Category Archives: The Media

On the Severabilty of the Habeas Corpus Provisions of the Military Commissions Act

About a month ago, the New Yorker published Killing Habeas Corpus, Jeffrey Toobin's profile of Senator Specter's take on the Military Commissions Act (aka 'The Torture Bill'). It contained a revealing fact about the Senator, a fact whose significance Toobin seemed to have missed. Toobin quotes Specter as saying,

Specter is hoping the courts will restore the rights of the detainees to bring habeas cases. “The bill was severable. It has a severability clause. And I think the courts will invalidate it,” he told me. “They’re not going to give up authority to decide habeas-corpus cases, not a chance.”

Trouble is, the final version of the Military Commissions Act — the one the President signed — doesn't have a severability provision, although some earlier versions did. In theory, that usually means that the bill stands or falls as a whole — if one part of the bill is unconstitutional, the whole bill is void. (There are exceptions, for when the courts find Congress couldn't have intended that.)

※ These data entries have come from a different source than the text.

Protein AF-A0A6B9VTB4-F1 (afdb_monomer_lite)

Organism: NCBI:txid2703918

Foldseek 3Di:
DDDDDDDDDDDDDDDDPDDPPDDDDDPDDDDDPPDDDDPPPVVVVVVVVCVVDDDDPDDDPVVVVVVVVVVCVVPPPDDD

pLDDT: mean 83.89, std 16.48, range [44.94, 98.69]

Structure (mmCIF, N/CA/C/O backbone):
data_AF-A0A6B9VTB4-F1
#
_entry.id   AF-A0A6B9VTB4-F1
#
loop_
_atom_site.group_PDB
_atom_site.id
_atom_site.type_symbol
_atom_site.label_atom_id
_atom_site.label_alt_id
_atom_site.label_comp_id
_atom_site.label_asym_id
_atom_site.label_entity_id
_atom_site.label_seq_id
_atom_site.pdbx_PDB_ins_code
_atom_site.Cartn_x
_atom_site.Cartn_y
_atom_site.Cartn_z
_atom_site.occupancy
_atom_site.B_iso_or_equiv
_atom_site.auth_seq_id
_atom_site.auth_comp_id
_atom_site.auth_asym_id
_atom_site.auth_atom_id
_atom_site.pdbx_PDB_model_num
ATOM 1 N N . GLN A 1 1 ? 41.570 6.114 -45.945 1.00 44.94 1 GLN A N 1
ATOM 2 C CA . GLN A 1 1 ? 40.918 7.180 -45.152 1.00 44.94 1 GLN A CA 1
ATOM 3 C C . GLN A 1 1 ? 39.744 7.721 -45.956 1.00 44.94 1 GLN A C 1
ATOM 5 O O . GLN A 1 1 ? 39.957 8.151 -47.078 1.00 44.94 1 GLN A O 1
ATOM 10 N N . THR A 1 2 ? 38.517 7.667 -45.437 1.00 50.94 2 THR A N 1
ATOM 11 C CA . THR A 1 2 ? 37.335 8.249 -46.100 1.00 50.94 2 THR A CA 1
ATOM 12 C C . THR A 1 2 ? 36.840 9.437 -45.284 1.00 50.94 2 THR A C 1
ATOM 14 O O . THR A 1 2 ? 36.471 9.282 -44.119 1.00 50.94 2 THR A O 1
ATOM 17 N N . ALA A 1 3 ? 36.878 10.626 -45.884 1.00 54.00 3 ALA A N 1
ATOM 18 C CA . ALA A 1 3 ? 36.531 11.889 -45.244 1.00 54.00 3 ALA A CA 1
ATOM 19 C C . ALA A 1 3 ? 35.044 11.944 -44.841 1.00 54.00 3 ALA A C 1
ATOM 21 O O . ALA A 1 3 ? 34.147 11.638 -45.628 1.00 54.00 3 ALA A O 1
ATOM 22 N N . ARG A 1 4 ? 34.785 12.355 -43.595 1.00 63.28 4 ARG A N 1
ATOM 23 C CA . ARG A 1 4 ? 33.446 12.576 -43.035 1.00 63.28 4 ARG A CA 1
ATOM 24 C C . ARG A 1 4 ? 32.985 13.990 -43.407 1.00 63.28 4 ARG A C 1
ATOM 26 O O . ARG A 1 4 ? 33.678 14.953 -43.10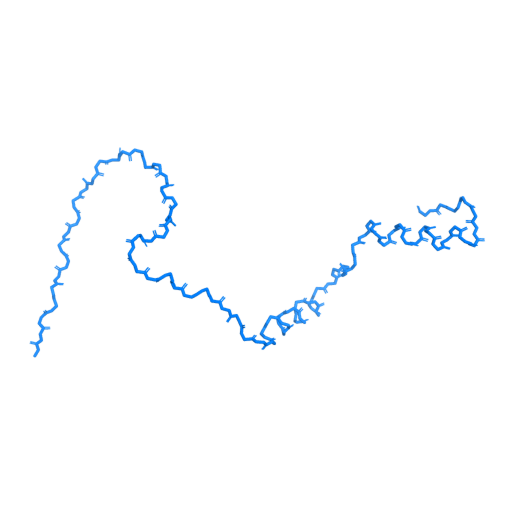1 1.00 63.28 4 ARG A O 1
ATOM 33 N N . LYS A 1 5 ? 31.820 14.119 -44.053 1.00 60.41 5 LYS A N 1
ATOM 34 C CA . LYS A 1 5 ? 31.204 15.418 -44.389 1.00 60.41 5 LYS A CA 1
ATOM 35 C C . LYS A 1 5 ? 30.894 16.206 -43.107 1.00 60.41 5 LYS A C 1
ATOM 37 O O . LYS A 1 5 ? 30.232 15.682 -42.210 1.00 60.41 5 LYS A O 1
ATOM 42 N N . SER A 1 6 ? 31.367 17.448 -43.033 1.00 61.88 6 SER A N 1
ATOM 43 C CA . SER A 1 6 ? 31.035 18.411 -41.984 1.00 61.88 6 SER A CA 1
ATOM 44 C C . SER A 1 6 ? 29.619 18.953 -42.199 1.00 61.88 6 SER A C 1
ATOM 46 O O . SER A 1 6 ? 29.200 19.270 -43.311 1.00 61.88 6 SER A O 1
ATOM 48 N N . THR A 1 7 ? 28.836 19.008 -41.128 1.00 62.81 7 THR A N 1
ATOM 49 C CA . THR A 1 7 ? 27.472 19.542 -41.128 1.00 62.81 7 THR A CA 1
ATOM 50 C C . THR A 1 7 ? 27.503 21.065 -41.265 1.00 62.81 7 THR A C 1
ATOM 52 O O . THR A 1 7 ? 28.008 21.746 -40.374 1.00 62.81 7 THR A O 1
ATOM 55 N N . GLY A 1 8 ? 26.958 21.583 -42.369 1.00 57.25 8 GLY A N 1
ATOM 56 C CA . GLY A 1 8 ? 26.782 23.015 -42.627 1.00 57.25 8 GLY A CA 1
ATOM 57 C C . GLY A 1 8 ? 25.816 23.685 -41.644 1.00 57.25 8 GLY A C 1
ATOM 58 O O . GLY A 1 8 ? 24.844 23.079 -41.189 1.00 57.25 8 GLY A O 1
ATOM 59 N N . GLY A 1 9 ? 26.131 24.935 -41.298 1.00 64.69 9 GLY A N 1
ATOM 60 C CA . GLY A 1 9 ? 25.480 25.734 -40.262 1.00 64.69 9 GLY A CA 1
ATOM 61 C C . GLY A 1 9 ? 23.986 25.987 -40.484 1.00 64.69 9 GLY A C 1
ATOM 62 O O . GLY A 1 9 ? 23.501 26.139 -41.603 1.00 64.69 9 GLY A O 1
ATOM 63 N N . LYS A 1 10 ? 23.245 26.044 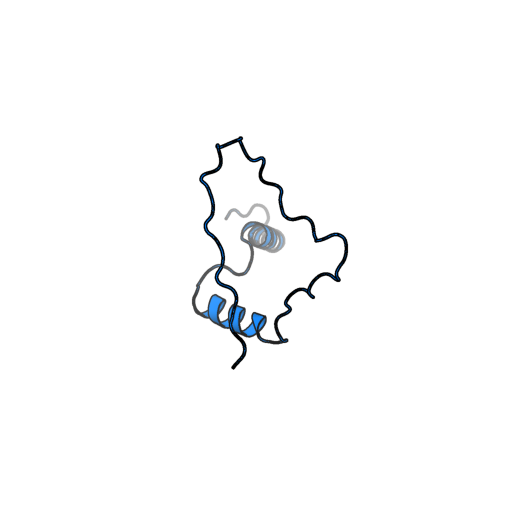-39.375 1.00 66.12 10 LYS A N 1
ATOM 64 C CA . LYS A 1 10 ? 21.817 26.381 -39.334 1.00 66.12 10 LYS A CA 1
ATOM 65 C C . LYS A 1 10 ? 21.647 27.904 -39.371 1.00 66.12 10 LYS A C 1
ATOM 67 O O . LYS A 1 10 ? 22.109 28.582 -38.460 1.00 66.12 10 LYS A O 1
ATOM 72 N N . ALA A 1 11 ? 20.944 28.425 -40.375 1.00 68.69 11 ALA A N 1
ATOM 73 C CA . ALA A 1 11 ? 20.499 29.821 -40.396 1.00 68.69 11 ALA A CA 1
ATOM 74 C C . ALA A 1 11 ? 19.402 30.076 -39.329 1.00 68.69 11 ALA A C 1
ATOM 76 O O . ALA A 1 11 ? 18.619 29.161 -39.037 1.00 68.69 11 ALA A O 1
ATOM 77 N N . PRO A 1 12 ? 19.304 31.289 -38.745 1.00 65.31 12 PRO A N 1
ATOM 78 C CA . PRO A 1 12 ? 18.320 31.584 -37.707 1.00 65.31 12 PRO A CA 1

So my colleague Steve Vladeck and I wrote the New Yorker a letter.

To the Editor:

In Jeffrey Toobin's marvelous profile of Senator Arlen Specter (“Killing Habeas Corpus,” Dec. 4), the Senator reveals that he labors under a fascinating misapprehension regarding potential judicial review of the Military Commissions Act of 2006. Senator Specter states that the Act contains a severability clause, and that, therefore, excision of the controversial (and, in our view, unconstitutional) habeas provision would have no implications for the continuing force of the rest of the Act.

In fact, as anyone who reads the Act will quickly discover, the statute as signed by the President contains no such provision. As a result, if the Supreme Court were to strike down any part of the statute, it would have to consider whether the rest of the Act can survive the loss. As the habeas-stripping clause was the subject of its own vote in the Senate, and the legislative history shows that the severability clause was removed during the consideration of the bill, it would be very difficult for the Court to find legislative intent supporting severability.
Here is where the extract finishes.